Pesantren bukan sekadar lembaga pendidikan, melainkan ruang keberkahan yang melahirkan generasi pembelajar sejati. Salah satu sosok yang menghayati keberkahan ini hingga menginspirasi banyak orang adalah Prof. Dr. H. Rosihon Anwar, M.Ag. Dengan perjalanan hidup yang dimulai di Pesantren Al-Inaaroh Buntet hingga menjadi seorang rektor, beliau mengajarkan pentingnya keteguhan, doa, dan pengabdian.
Keberkahan Pesantren
Hidup dalam NaunganProf. Rosihon selama 6 tahun menata keberkahan di lingkungan Pesantren Al-Inaaroh Buntet, sebuah tempat yang sarat nilai spiritual dan moral. Kehidupan di pesantren mengajarkan beliau kesederhanaan, tanggung jawab, dan pentingnya keberkahan dalam perjalanan karirnya. Beliau mengatakan, "Kyai di pesantren itu seperti mudhaf, santri sebagai mudhaf ilaih yang selalu melekat pada mudhaf. bukan sekadar hidup untuk belajar, tetapi belajar untuk menata keberkahan, melalui sang guru."

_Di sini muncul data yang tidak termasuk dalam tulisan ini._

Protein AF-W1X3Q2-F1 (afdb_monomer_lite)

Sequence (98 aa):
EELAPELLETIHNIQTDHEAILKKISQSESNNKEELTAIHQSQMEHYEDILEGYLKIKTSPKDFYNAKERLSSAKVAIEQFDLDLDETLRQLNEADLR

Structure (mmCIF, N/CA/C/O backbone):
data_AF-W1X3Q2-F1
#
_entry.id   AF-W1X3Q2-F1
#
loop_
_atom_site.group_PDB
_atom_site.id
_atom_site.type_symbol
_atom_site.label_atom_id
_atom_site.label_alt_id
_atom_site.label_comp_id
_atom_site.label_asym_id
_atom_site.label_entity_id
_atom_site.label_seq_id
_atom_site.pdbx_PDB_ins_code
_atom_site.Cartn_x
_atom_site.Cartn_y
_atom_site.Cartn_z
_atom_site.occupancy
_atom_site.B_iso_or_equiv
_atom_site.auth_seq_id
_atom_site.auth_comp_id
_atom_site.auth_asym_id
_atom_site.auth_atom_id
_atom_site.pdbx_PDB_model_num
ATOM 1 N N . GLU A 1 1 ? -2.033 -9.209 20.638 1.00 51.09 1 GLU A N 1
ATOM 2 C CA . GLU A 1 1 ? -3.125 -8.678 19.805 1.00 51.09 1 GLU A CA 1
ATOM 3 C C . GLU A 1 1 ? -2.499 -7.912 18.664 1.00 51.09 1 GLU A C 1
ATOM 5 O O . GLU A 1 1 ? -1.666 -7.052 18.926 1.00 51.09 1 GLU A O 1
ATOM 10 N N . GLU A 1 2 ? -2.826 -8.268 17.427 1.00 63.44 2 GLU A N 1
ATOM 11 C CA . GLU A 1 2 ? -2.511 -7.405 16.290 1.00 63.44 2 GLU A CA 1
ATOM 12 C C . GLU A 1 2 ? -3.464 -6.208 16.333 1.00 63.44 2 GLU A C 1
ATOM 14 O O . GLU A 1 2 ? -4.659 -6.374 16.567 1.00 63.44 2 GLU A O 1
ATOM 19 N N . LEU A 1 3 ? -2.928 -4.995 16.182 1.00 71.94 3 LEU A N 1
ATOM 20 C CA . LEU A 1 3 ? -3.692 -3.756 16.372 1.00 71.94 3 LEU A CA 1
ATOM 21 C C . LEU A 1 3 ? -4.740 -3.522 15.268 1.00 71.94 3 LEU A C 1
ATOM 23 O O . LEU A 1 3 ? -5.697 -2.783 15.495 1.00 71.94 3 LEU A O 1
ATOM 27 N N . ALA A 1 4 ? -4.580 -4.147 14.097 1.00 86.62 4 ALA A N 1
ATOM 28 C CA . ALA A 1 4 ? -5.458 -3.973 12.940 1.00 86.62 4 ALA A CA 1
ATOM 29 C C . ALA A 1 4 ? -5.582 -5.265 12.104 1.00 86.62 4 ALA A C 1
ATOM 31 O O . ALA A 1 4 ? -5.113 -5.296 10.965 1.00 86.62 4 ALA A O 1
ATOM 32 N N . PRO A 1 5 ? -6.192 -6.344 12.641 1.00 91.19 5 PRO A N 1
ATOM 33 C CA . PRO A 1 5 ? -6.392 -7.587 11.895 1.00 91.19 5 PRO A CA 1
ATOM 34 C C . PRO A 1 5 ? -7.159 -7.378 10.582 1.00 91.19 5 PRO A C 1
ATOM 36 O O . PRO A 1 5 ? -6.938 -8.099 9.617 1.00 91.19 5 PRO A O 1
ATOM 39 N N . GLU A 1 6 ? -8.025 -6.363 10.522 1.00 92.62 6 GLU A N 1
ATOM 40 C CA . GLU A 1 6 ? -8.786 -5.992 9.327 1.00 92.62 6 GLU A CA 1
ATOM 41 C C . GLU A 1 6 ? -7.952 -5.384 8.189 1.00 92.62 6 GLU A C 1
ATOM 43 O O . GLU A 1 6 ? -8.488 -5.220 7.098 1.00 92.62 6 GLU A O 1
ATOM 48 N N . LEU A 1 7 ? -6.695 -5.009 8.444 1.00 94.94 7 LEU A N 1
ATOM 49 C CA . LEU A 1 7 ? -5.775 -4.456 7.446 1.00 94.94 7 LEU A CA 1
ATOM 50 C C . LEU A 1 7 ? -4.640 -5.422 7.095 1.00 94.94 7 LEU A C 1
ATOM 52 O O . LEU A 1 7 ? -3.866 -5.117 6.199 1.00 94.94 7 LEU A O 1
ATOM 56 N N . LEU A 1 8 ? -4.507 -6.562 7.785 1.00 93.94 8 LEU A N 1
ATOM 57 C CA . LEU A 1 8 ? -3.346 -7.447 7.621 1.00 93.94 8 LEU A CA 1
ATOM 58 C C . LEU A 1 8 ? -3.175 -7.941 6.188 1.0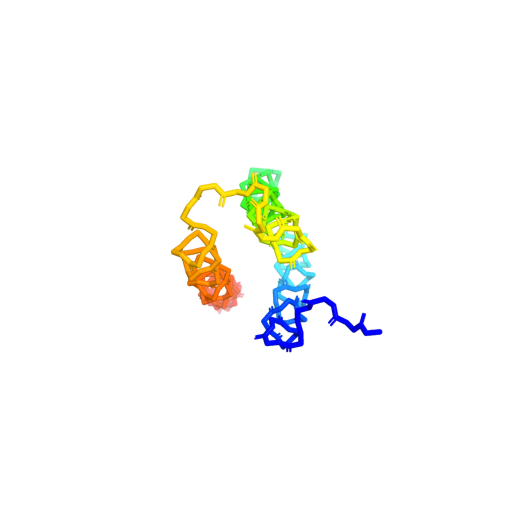0 93.94 8 LEU A C 1
ATOM 60 O O . LEU A 1 8 ? -2.060 -7.931 5.676 1.00 93.94 8 LEU A O 1
ATOM 64 N N . GLU A 1 9 ? -4.273 -8.348 5.553 1.00 95.00 9 GLU A N 1
ATOM 65 C CA . GLU A 1 9 ? -4.257 -8.799 4.161 1.00 95.00 9 GLU A CA 1
ATOM 66 C C . GLU A 1 9 ? -3.811 -7.669 3.228 1.00 95.00 9 GLU A C 1
ATOM 68 O O . GLU A 1 9 ? -2.858 -7.839 2.477 1.00 95.00 9 GLU A O 1
ATOM 73 N N . THR A 1 10 ? -4.412 -6.485 3.360 1.00 96.12 10 THR A N 1
ATOM 74 C CA . THR A 1 10 ? -4.070 -5.298 2.563 1.00 96.12 10 THR A CA 1
ATOM 75 C C . THR A 1 10 ? -2.615 -4.866 2.762 1.00 96.12 10 THR A C 1
ATOM 77 O O . THR A 1 10 ? -1.911 -4.602 1.800 1.00 96.12 10 THR A O 1
ATOM 80 N N . ILE A 1 11 ? -2.117 -4.845 4.003 1.00 95.75 11 ILE A N 1
ATOM 81 C CA . ILE A 1 11 ? -0.718 -4.502 4.307 1.00 95.75 11 ILE A CA 1
ATOM 82 C C . ILE A 1 11 ? 0.235 -5.509 3.654 1.00 95.75 11 ILE A C 1
ATOM 84 O O . ILE A 1 11 ? 1.269 -5.120 3.114 1.00 95.75 11 ILE A O 1
ATOM 88 N N . HIS A 1 12 ? -0.099 -6.799 3.710 1.00 96.06 12 HIS A N 1
ATOM 89 C CA . HIS A 1 12 ? 0.713 -7.850 3.108 1.00 96.06 12 HIS A CA 1
ATOM 90 C C . HIS A 1 12 ? 0.736 -7.758 1.573 1.00 96.06 12 HIS A C 1
ATOM 92 O O . HIS A 1 12 ? 1.800 -7.923 0.970 1.00 96.06 12 HIS A O 1
ATOM 98 N N . ASN A 1 13 ? -0.408 -7.470 0.945 1.00 96.44 13 ASN A N 1
ATOM 99 C CA . ASN A 1 13 ? -0.498 -7.243 -0.499 1.00 96.44 13 ASN A CA 1
ATOM 100 C C . ASN A 1 13 ? 0.365 -6.045 -0.910 1.00 96.44 13 ASN A C 1
ATOM 102 O O . ASN A 1 13 ? 1.296 -6.216 -1.692 1.00 96.44 13 ASN A O 1
ATOM 106 N N . ILE A 1 14 ? 0.196 -4.901 -0.238 1.00 97.38 14 ILE A N 1
ATOM 107 C CA . ILE A 1 14 ? 1.004 -3.692 -0.449 1.00 97.38 14 ILE A CA 1
ATOM 108 C C . ILE A 1 14 ? 2.508 -3.978 -0.353 1.00 97.38 14 ILE A C 1
ATOM 110 O O . ILE A 1 14 ? 3.281 -3.510 -1.186 1.00 97.38 14 ILE A O 1
ATOM 114 N N . GLN A 1 15 ? 2.954 -4.744 0.649 1.00 96.62 15 GLN A N 1
ATOM 115 C CA . GLN A 1 15 ? 4.370 -5.110 0.790 1.00 96.62 15 GLN A CA 1
ATOM 116 C C . GLN A 1 15 ? 4.856 -5.980 -0.374 1.00 96.62 15 GLN A C 1
ATOM 118 O O . GLN A 1 15 ? 5.932 -5.735 -0.922 1.00 96.62 15 GLN A O 1
ATOM 123 N N . THR A 1 16 ? 4.043 -6.956 -0.777 1.00 97.06 16 THR A N 1
ATOM 124 C CA . THR A 1 16 ? 4.346 -7.847 -1.901 1.00 97.06 16 THR A CA 1
ATOM 125 C C . THR A 1 16 ? 4.459 -7.061 -3.210 1.00 97.06 16 THR A C 1
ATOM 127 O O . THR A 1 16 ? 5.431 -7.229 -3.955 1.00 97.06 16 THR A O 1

Di pesantren, beliau rutin mengikuti kajian kitab kuning bersama para kyai sepuh dan juga menghafal nadzam alfiah. Tradisi ini, menurutnya, bukan sekadar rutinitas, melainkan latihan mental dan spiritual yang membentuk keteguhan diri.
Dari Santri ke Akademisi
Selain menyelesaikan pendidikan di pesantren, Prof. Rosihon melanjutkan perjalanan akademiknya dengan penuh semangat. Gelar magister dan doktor diraihnya, dan sejak itu ia aktif sebagai dosen, penulis, serta pembicara di berbagai forum ilmiah. Dalam karirnya, beliau selalu menekankan pentingnya menjaga nilai-nilai moral seperti yang diajarkan di pesantren.
Ketika dipercaya menjadi rektor di salah satu perguruan tinggi Islam terkemuka, beliau menegaskan bahwa posisi itu adalah amanah yang harus dipertanggungjawabkan. Beliau pernah berkata, "Ilmu itu seperti lentera; tugas kita bukan sekadar memegangnya, tetapi menerangi jalan bagi orang lain."
Pesan Hidup yang Mendalam
Kehidupan Prof. Rosihon adalah bukti bahwa keberhasilan tidak hanya ditentukan oleh kerja keras, tetapi juga doa, kesungguhan, dan keberkahan dari guru serta orang tua. Dalam salah satu ceramahnya, beliau menyampaikan pesan bahwa
"(Kyai/ Guru Spiritual) Seperti sinyal yang memancarkan, kita (santri) adalah para penangkap sinyal"
Sebagai rektor, beliau terus menjadikan prinsip ini sebagai pedoman dalam peejalananan akademisnya, begitupula saat membimbing mahasiswa. Baginya, jabatan bukan untuk memperkaya diri, melainkan kesempatan untuk memberikan pengabdian yang terbaik.